# TC mark 4?



## JEL (Jun 2, 2017)

Just wondering if Canon's 2 latest TCs (1.4 and 2.0) are still going to be the mark3 versions for the foreseeable future, or if a mark4 version (of either of them) is perhaps coming?

I googled and the mark3 seems to be the latest (of both the 1.4 and 2.0)

I'm asking because I want to be sure I'm not going to buy something now if there's a new model coming soon (soon being sometime this year)

Thanks in advance (for easing my mind and my little wallet)


----------



## neuroanatomist (Jun 2, 2017)

I haven't seen any rumors posted here of updates to the TCs. For the 1.4x, the II → III update really didn't add anything optically, and the the 2xII → III update, the optical improvements were minor. In both cases, the main improvement was autofocus performance when paired with the then-new MkII supertele (300/2.8 through 600/4) lenses. Oh, and they changed the 'white' paint color to match the new lenses, too. 

So, I would not hesitate to buy a MkIII TC at this point. For the 1.4x, unless you are planning to use it with a MkII great white, you could also consider a used 1.4xII.


----------



## Mikehit (Jun 2, 2017)

I agree - MkIII was as much about AF performance as it was about image quality and were tuned to work with markii lenses


----------



## Mt Spokane Photography (Jun 3, 2017)

I would not worry about a update, the MK II versions work fine, and often can be found for bargain prices. You can also stack a 1.4X MK II with a 2X MK II. You can't do that with two MK III's, but can stack a combination 1.4X III with 2X II. I have the latter combination, the 2X very seldom gets used, and stacking them is just for fun.


----------



## JEL (Jun 3, 2017)

neuroanatomist said:


> Oh, and they changed the 'white' paint color to match the new lenses, too.



Lol, thanks 



Mikehit said:


> I agree - MkIII was as much about AF performance as it was about image quality and were tuned to work with markii lenses



Thanks. I'm thinking of pairing one with the "Canon EF 100-400mm f/4.5-5.6L IS II USM" (on a 5D3 and 80D)

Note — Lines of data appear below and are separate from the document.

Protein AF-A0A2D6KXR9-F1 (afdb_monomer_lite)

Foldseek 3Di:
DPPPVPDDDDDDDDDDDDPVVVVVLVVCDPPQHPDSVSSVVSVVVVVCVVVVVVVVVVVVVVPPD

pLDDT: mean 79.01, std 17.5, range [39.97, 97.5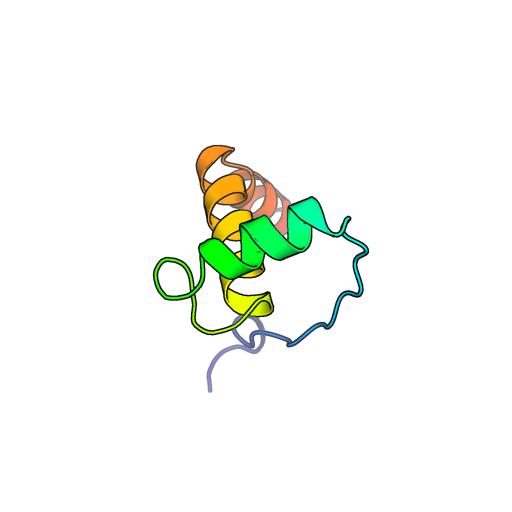6]

Secondary structure (DSSP, 8-state):
---GGG------------HHHHHHHHHTTTTS-SSHHHHHHHHHHHHHHHTTHHHHHHHHHTT--

Structure (mmCIF, N/CA/C/O backbone):
data_AF-A0A2D6KXR9-F1
#
_entry.id   AF-A0A2D6KXR9-F1
#
loop_
_atom_site.group_PDB
_atom_site.id
_atom_site.type_symbol
_atom_site.label_atom_id
_atom_site.label_alt_id
_atom_site.label_comp_id
_atom_site.label_asym_id
_atom_site.label_entity_id
_atom_site.label_seq_id
_atom_site.pdbx_PDB_ins_code
_atom_site.Cartn_x
_atom_site.Cartn_y
_atom_site.Cartn_z
_atom_site.occupancy
_atom_site.B_iso_or_equiv
_atom_site.auth_seq_id
_atom_site.auth_comp_id
_atom_site.auth_asym_id
_atom_site.auth_atom_id
_atom_site.pdbx_PDB_model_num
ATOM 1 N N . MET A 1 1 ? 19.481 -25.215 -7.767 1.00 50.56 1 MET A N 1
ATOM 2 C CA . MET A 1 1 ? 19.921 -24.059 -6.958 1.00 50.56 1 MET A CA 1
ATOM 3 C C . MET A 1 1 ? 19.566 -22.802 -7.735 1.00 50.56 1 MET A C 1
ATOM 5 O O . MET A 1 1 ? 20.092 -22.619 -8.822 1.00 50.56 1 MET A O 1
ATOM 9 N N . VAL A 1 2 ? 18.591 -22.023 -7.261 1.00 59.69 2 VAL A N 1
ATOM 10 C CA . VAL A 1 2 ? 18.195 -20.759 -7.908 1.00 59.69 2 VAL A CA 1
ATOM 11 C C . VAL A 1 2 ? 19.238 -19.702 -7.519 1.00 59.69 2 VAL A C 1
ATOM 13 O O . VAL A 1 2 ? 19.581 -19.656 -6.336 1.00 59.69 2 VAL A O 1
ATOM 16 N N . PRO A 1 3 ? 19.784 -18.907 -8.458 1.00 59.34 3 PRO A N 1
ATOM 17 C CA . PRO A 1 3 ? 20.779 -17.894 -8.125 1.00 59.34 3 PRO A CA 1
ATOM 18 C C . PRO A 1 3 ? 20.243 -16.935 -7.051 1.00 59.34 3 PRO A C 1
ATOM 20 O O . PRO A 1 3 ? 19.085 -16.522 -7.116 1.00 59.34 3 PRO A O 1
ATOM 23 N N . ASP A 1 4 ? 21.081 -16.558 -6.079 1.00 59.28 4 ASP A N 1
ATOM 24 C CA . ASP A 1 4 ? 20.694 -15.676 -4.961 1.00 59.28 4 ASP A CA 1
ATOM 25 C C . ASP A 1 4 ? 20.139 -14.317 -5.437 1.00 59.28 4 ASP A C 1
ATOM 27 O O . ASP A 1 4 ? 19.330 -13.701 -4.749 1.00 59.28 4 ASP A O 1
ATOM 31 N N . SER A 1 5 ? 20.468 -13.900 -6.667 1.00 57.41 5 SER A N 1
ATOM 32 C CA . SER A 1 5 ? 19.911 -12.717 -7.338 1.00 57.41 5 SER A CA 1
ATOM 33 C C . SER A 1 5 ? 18.397 -12.770 -7.595 1.00 57.41 5 SER A C 1
ATOM 35 O O . SER A 1 5 ? 17.809 -11.739 -7.911 1.00 57.41 5 SER A O 1
ATOM 37 N N . TYR A 1 6 ? 17.756 -13.934 -7.441 1.00 53.88 6 TYR A N 1
ATOM 38 C CA . TYR A 1 6 ? 16.303 -14.114 -7.543 1.00 53.88 6 TYR A CA 1
ATOM 39 C C . TYR A 1 6 ? 15.607 -14.302 -6.185 1.00 53.88 6 TYR A C 1
ATOM 41 O O . TYR A 1 6 ? 14.392 -14.514 -6.148 1.00 53.88 6 TYR A O 1
ATOM 49 N N . LYS A 1 7 ? 16.324 -14.208 -5.054 1.00 54.50 7 LYS A N 1
ATOM 50 C CA . LYS A 1 7 ? 15.669 -14.172 -3.740 1.00 54.50 7 LYS A CA 1
ATOM 51 C C . LYS A 1 7 ? 15.025 -12.805 -3.527 1.00 54.50 7 LYS A C 1
ATOM 53 O O . LYS A 1 7 ? 15.700 -11.806 -3.300 1.00 54.50 7 LYS A O 1
ATOM 58 N N . LEU A 1 8 ? 13.695 -12.773 -3.558 1.00 60.72 8 LEU A N 1
ATOM 59 C CA . LEU A 1 8 ? 12.920 -11.627 -3.091 1.00 60.72 8 LEU A CA 1
ATOM 60 C C . LEU A 1 8 ? 13.171 -11.449 -1.586 1.00 60.72 8 LEU A C 1
ATOM 62 O O . LEU A 1 8 ? 12.683 -12.227 -0.769 1.00 60.72 8 LEU A O 1
ATOM 66 N N . GLY A 1 9 ? 13.963 -10.442 -1.222 1.00 71.00 9 GLY A N 1
ATOM 67 C CA . GLY A 1 9 ? 14.118 -10.028 0.169 1.00 71.00 9 GLY A CA 1
ATOM 68 C C . GLY A 1 9 ? 12.857 -9.316 0.661 1.00 71.00 9 GLY A C 1
ATOM 69 O O . GLY A 1 9 ? 12.333 -8.430 -0.015 1.00 71.00 9 GLY A O 1
ATOM 70 N N . THR A 1 10 ? 12.369 -9.673 1.849 1.00 72.75 10 THR A N 1
ATOM 71 C CA . THR A 1 10 ? 11.214 -9.003 2.463 1.00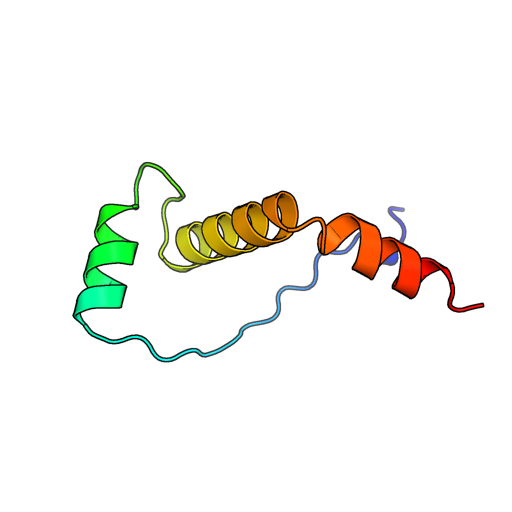 72.75 10 THR A CA 1
ATOM 72 C C . THR A 1 10 ? 11.691 -7.824 3.310 1.00 72.75 10 THR A C 1
ATOM 74 O O . THR A 1 10 ? 12.006 -7.982 4.488 1.00 72.75 10 THR A O 1
ATOM 77 N N . ALA A 1 11 ? 11.754 -6.630 2.721 1.00 82.12 11 ALA A N 1
ATOM 78 C CA . ALA A 1 11 ? 12.022 -5.394 3.457 1.00 82.12 11 ALA A CA 1
ATOM 79 C C . ALA A 1 11 ? 10.709 -4.756 3.943 1.00 82.12 11 ALA A C 1
ATOM 81 O O . ALA A 1 11 ? 9.750 -4.634 3.180 1.00 82.12 11 ALA A O 1
ATOM 82 N N . LYS A 1 12 ? 10.657 -4.333 5.213 1.00 87.50 12 LYS A N 1
ATOM 83 C CA . LYS A 1 12 ? 9.529 -3.568 5.769 1.00 87.50 12 LYS A CA 1
ATOM 84 C C . LYS A 1 12 ? 9.853 -2.079 5.729 1.00 87.50 12 LYS A C 1
ATOM 86 O O . LYS A 1 12 ? 10.886 -1.663 6.242 1.00 87.50 12 LYS A O 1
ATOM 91 N N . ILE A 1 13 ? 8.950 -1.286 5.159 1.00 88.44 13 ILE A N 1
ATOM 92 C CA . ILE A 1 13 ? 9.061 0.174 5.095 1.00 88.44 13 ILE A CA 1
ATOM 93 C C . ILE A 1 13 ? 7.859 0.761 5.837 1.00 88.44 13 ILE A C 1
ATOM 95 O O . ILE A 1 13 ? 6.715 0.484 5.479 1.00 88.44 13 ILE A O 1
ATOM 99 N N . HIS A 1 14 ? 8.107 1.557 6.879 1.00 93.06 14 HIS A N 1
ATOM 100 C CA . HIS A 1 14 ? 7.051 2.311 7.551 1.00 93.06 14 HIS A CA 1
ATOM 101 C C . HIS A 1 14 ? 6.793 3.625 6.816 1.00 93.06 14 HIS A C 1
ATOM 103 O O . HIS A 1 14 ? 7.708 4.412 6.588 1.00 93.06 14 HIS A O 1
ATOM 109 N N . VAL A 1 15 ? 5.529 3.871 6.483 1.00 92.12 15 VAL A N 1
ATOM 110 C CA . VAL A 1 15 ? 5.061 5.083 5.805 1.00 92.12 15 VAL A CA 1
ATOM 111 C C . VAL A 1 15 ? 3.864 5.657 6.553 1.00 92.12 15 VAL A C 1
ATOM 113 O O . VAL A 1 15 ? 3.123 4.924 7.211 1.00 92.12 15 VAL A O 1
ATOM 116 N N . LYS A 1 16 ? 3.679 6.975 6.470 1.00 95.81 16 LYS A N 1
ATOM 117 C CA . LYS A 1 16 ? 2.530 7.665 7.059 1.00 95.81 16 LYS A CA 1
ATOM 118 C C . LYS A 1 16 ? 1.573 8.081 5.950 1.00 95.81 16 LYS A C 1
ATOM 120 O O . LYS A 1 16 ? 2.000 8.665 4.961 1.00 95.81 16 LYS A O 1
ATOM 125 N N . PHE A 1 17 ? 0.294 7.813 6.165 1.00 94.81 17 PHE A N 1
ATOM 126 C CA . PHE A 1 17 ? -0.802 8.230 5.299 1.00 94.81 17 PHE A CA 1
ATOM 127 C C . PHE A 1 17 ? -1.822 9.014 6.121 1.00 94.81 17 PHE A C 1
ATOM 129 O O . PHE A 1 17 ? -1.959 8.793 7.328 1.00 94.81 17 PHE A O 1
ATOM 136 N N . THR A 1 18 ? -2.554 9.914 5.471 1.00 97.56 18 THR A N 1
ATOM 137 C CA . THR A 1 18 ? -3.729 10.543 6.080 1.00 97.56 18 THR A CA 1
ATOM 138 C C . THR A 1 18 ? -4.866 9.527 6.216 1.00 97.56 18 THR A C 1
ATOM 140 O O . THR A 1 18 ? -4.860 8.466 5.585 1.00 97.56 18 THR A O 1
ATOM 143 N N . LYS A 1 19 ? -5.879 9.848 7.031 1.00 96.75 19 LYS A N 1
ATOM 144 C CA . LYS A 1 19 ? -7.069 8.992 7.173 1.00 96.75 19 LYS A CA 1
ATOM 145 C C . LYS A 1 19 ? -7.774 8.767 5.833 1.00 96.75 19 LYS A C 1
ATOM 147 O O . LYS A 1 19 ? -8.129 7.639 5.524 1.00 96.75 19 LYS A O 1
ATOM 152 N N . GLU A 1 20 ? -7.916 9.818 5.032 1.00 97.19 20 GLU A N 1
ATOM 153 C CA . GLU A 1 20 ? -8.561 9.757 3.715 1.00 97.19 20 GLU A CA 1
ATOM 154 C C . GLU A 1 20 ? -7.777 8.876 2.735 1.00 97.19 20 GLU A C 1
ATOM 156 O O . GLU A 1 20 ? -8.361 8.091 1.994 1.00 97.19 20 GLU A O 1
ATOM 161 N N . GLN A 1 21 ? -6.442 8.937 2.774 1.00 95.06 21 GLN A N 1
ATOM 162 C CA . GLN A 1 21 ? -5.588 8.067 1.964 1.00 95.06 21 GLN A CA 1
ATOM 163 C C . GLN A 1 21 ? -5.712 6.596 2.386 1.00 95.06 21 GLN A C 1
ATOM 165 O O . GLN A 1 21 ? -5.767 5.715 1.531 1.00 95.06 21 GLN A O 1
ATOM 170 N N . LEU A 1 22 ? -5.788 6.311 3.690 1.00 95.06 22 LEU A N 1
ATOM 171 C CA . LEU A 1 22 ? -6.002 4.949 4.195 1.00 95.06 22 LEU A CA 1
ATOM 172 C C . LEU A 1 22 ? -7.391 4.405 3.849 1.00 95.06 22 LEU A C 1
ATOM 174 O O . LEU A 1 22 ? -7.523 3.212 3.560 1.00 95.06 22 LEU A O 1
ATOM 178 N N . ASP A 1 23 ? -8.411 5.262 3.866 1.00 95.69 23 ASP A N 1
ATOM 179 C CA . ASP A 1 23 ? -9.762 4.910 3.436 1.00 95.69 23 ASP A CA 1
ATOM 180 C C . ASP A 1 23 ? -9.780 4.568 1.941 1.00 95.69 23 ASP A C 1
ATOM 182 O O . ASP A 1 23 ? -10.259 3.502 1.555 1.00 95.69 23 ASP A O 1
ATOM 186 N N . LEU A 1 24 ? -9.131 5.389 1.107 1.00 94.69 24 LEU A N 1
ATOM 187 C CA . LEU A 1 24 ? -8.960 5.106 -0.317 1.00 94.69 24 LEU A CA 1
ATOM 188 C C . LEU A 1 24 ? -8.250 3.764 -0.554 1.00 94.69 24 LEU A C 1
ATOM 190 O O . LEU A 1 24 ? -8.754 2.933 -1.305 1.00 94.69 24 LEU A O 1
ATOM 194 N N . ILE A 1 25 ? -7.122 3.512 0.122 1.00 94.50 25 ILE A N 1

Mt Spokane Photography said:


> You can also stack a 1.4X MK II with a 2X MK II. You can't do that with two MK III's, but can stack a combination 1.4X III with 2X II. I have the latter combination, the 2X very seldom gets used, and stacking them is just for fun.



Ahh I see, that's very good to know, because I was actually thinking about getting both a 1.4 and a 2.0 and stack them (despite the aperture of the 100-400 lens not being ideal for it)
If that's impossible with the 2.0 mark3, then I will need to reconsider.

Yes, I have read several accounts of the 2.0 being somewhat difficult to use in the wild (with the 100-400 lens)
However, that was mostly by people doing wildlife (birds etc), where I'm more into aviation and astronomy (where there aren't many surprises or a lot of erratic movements)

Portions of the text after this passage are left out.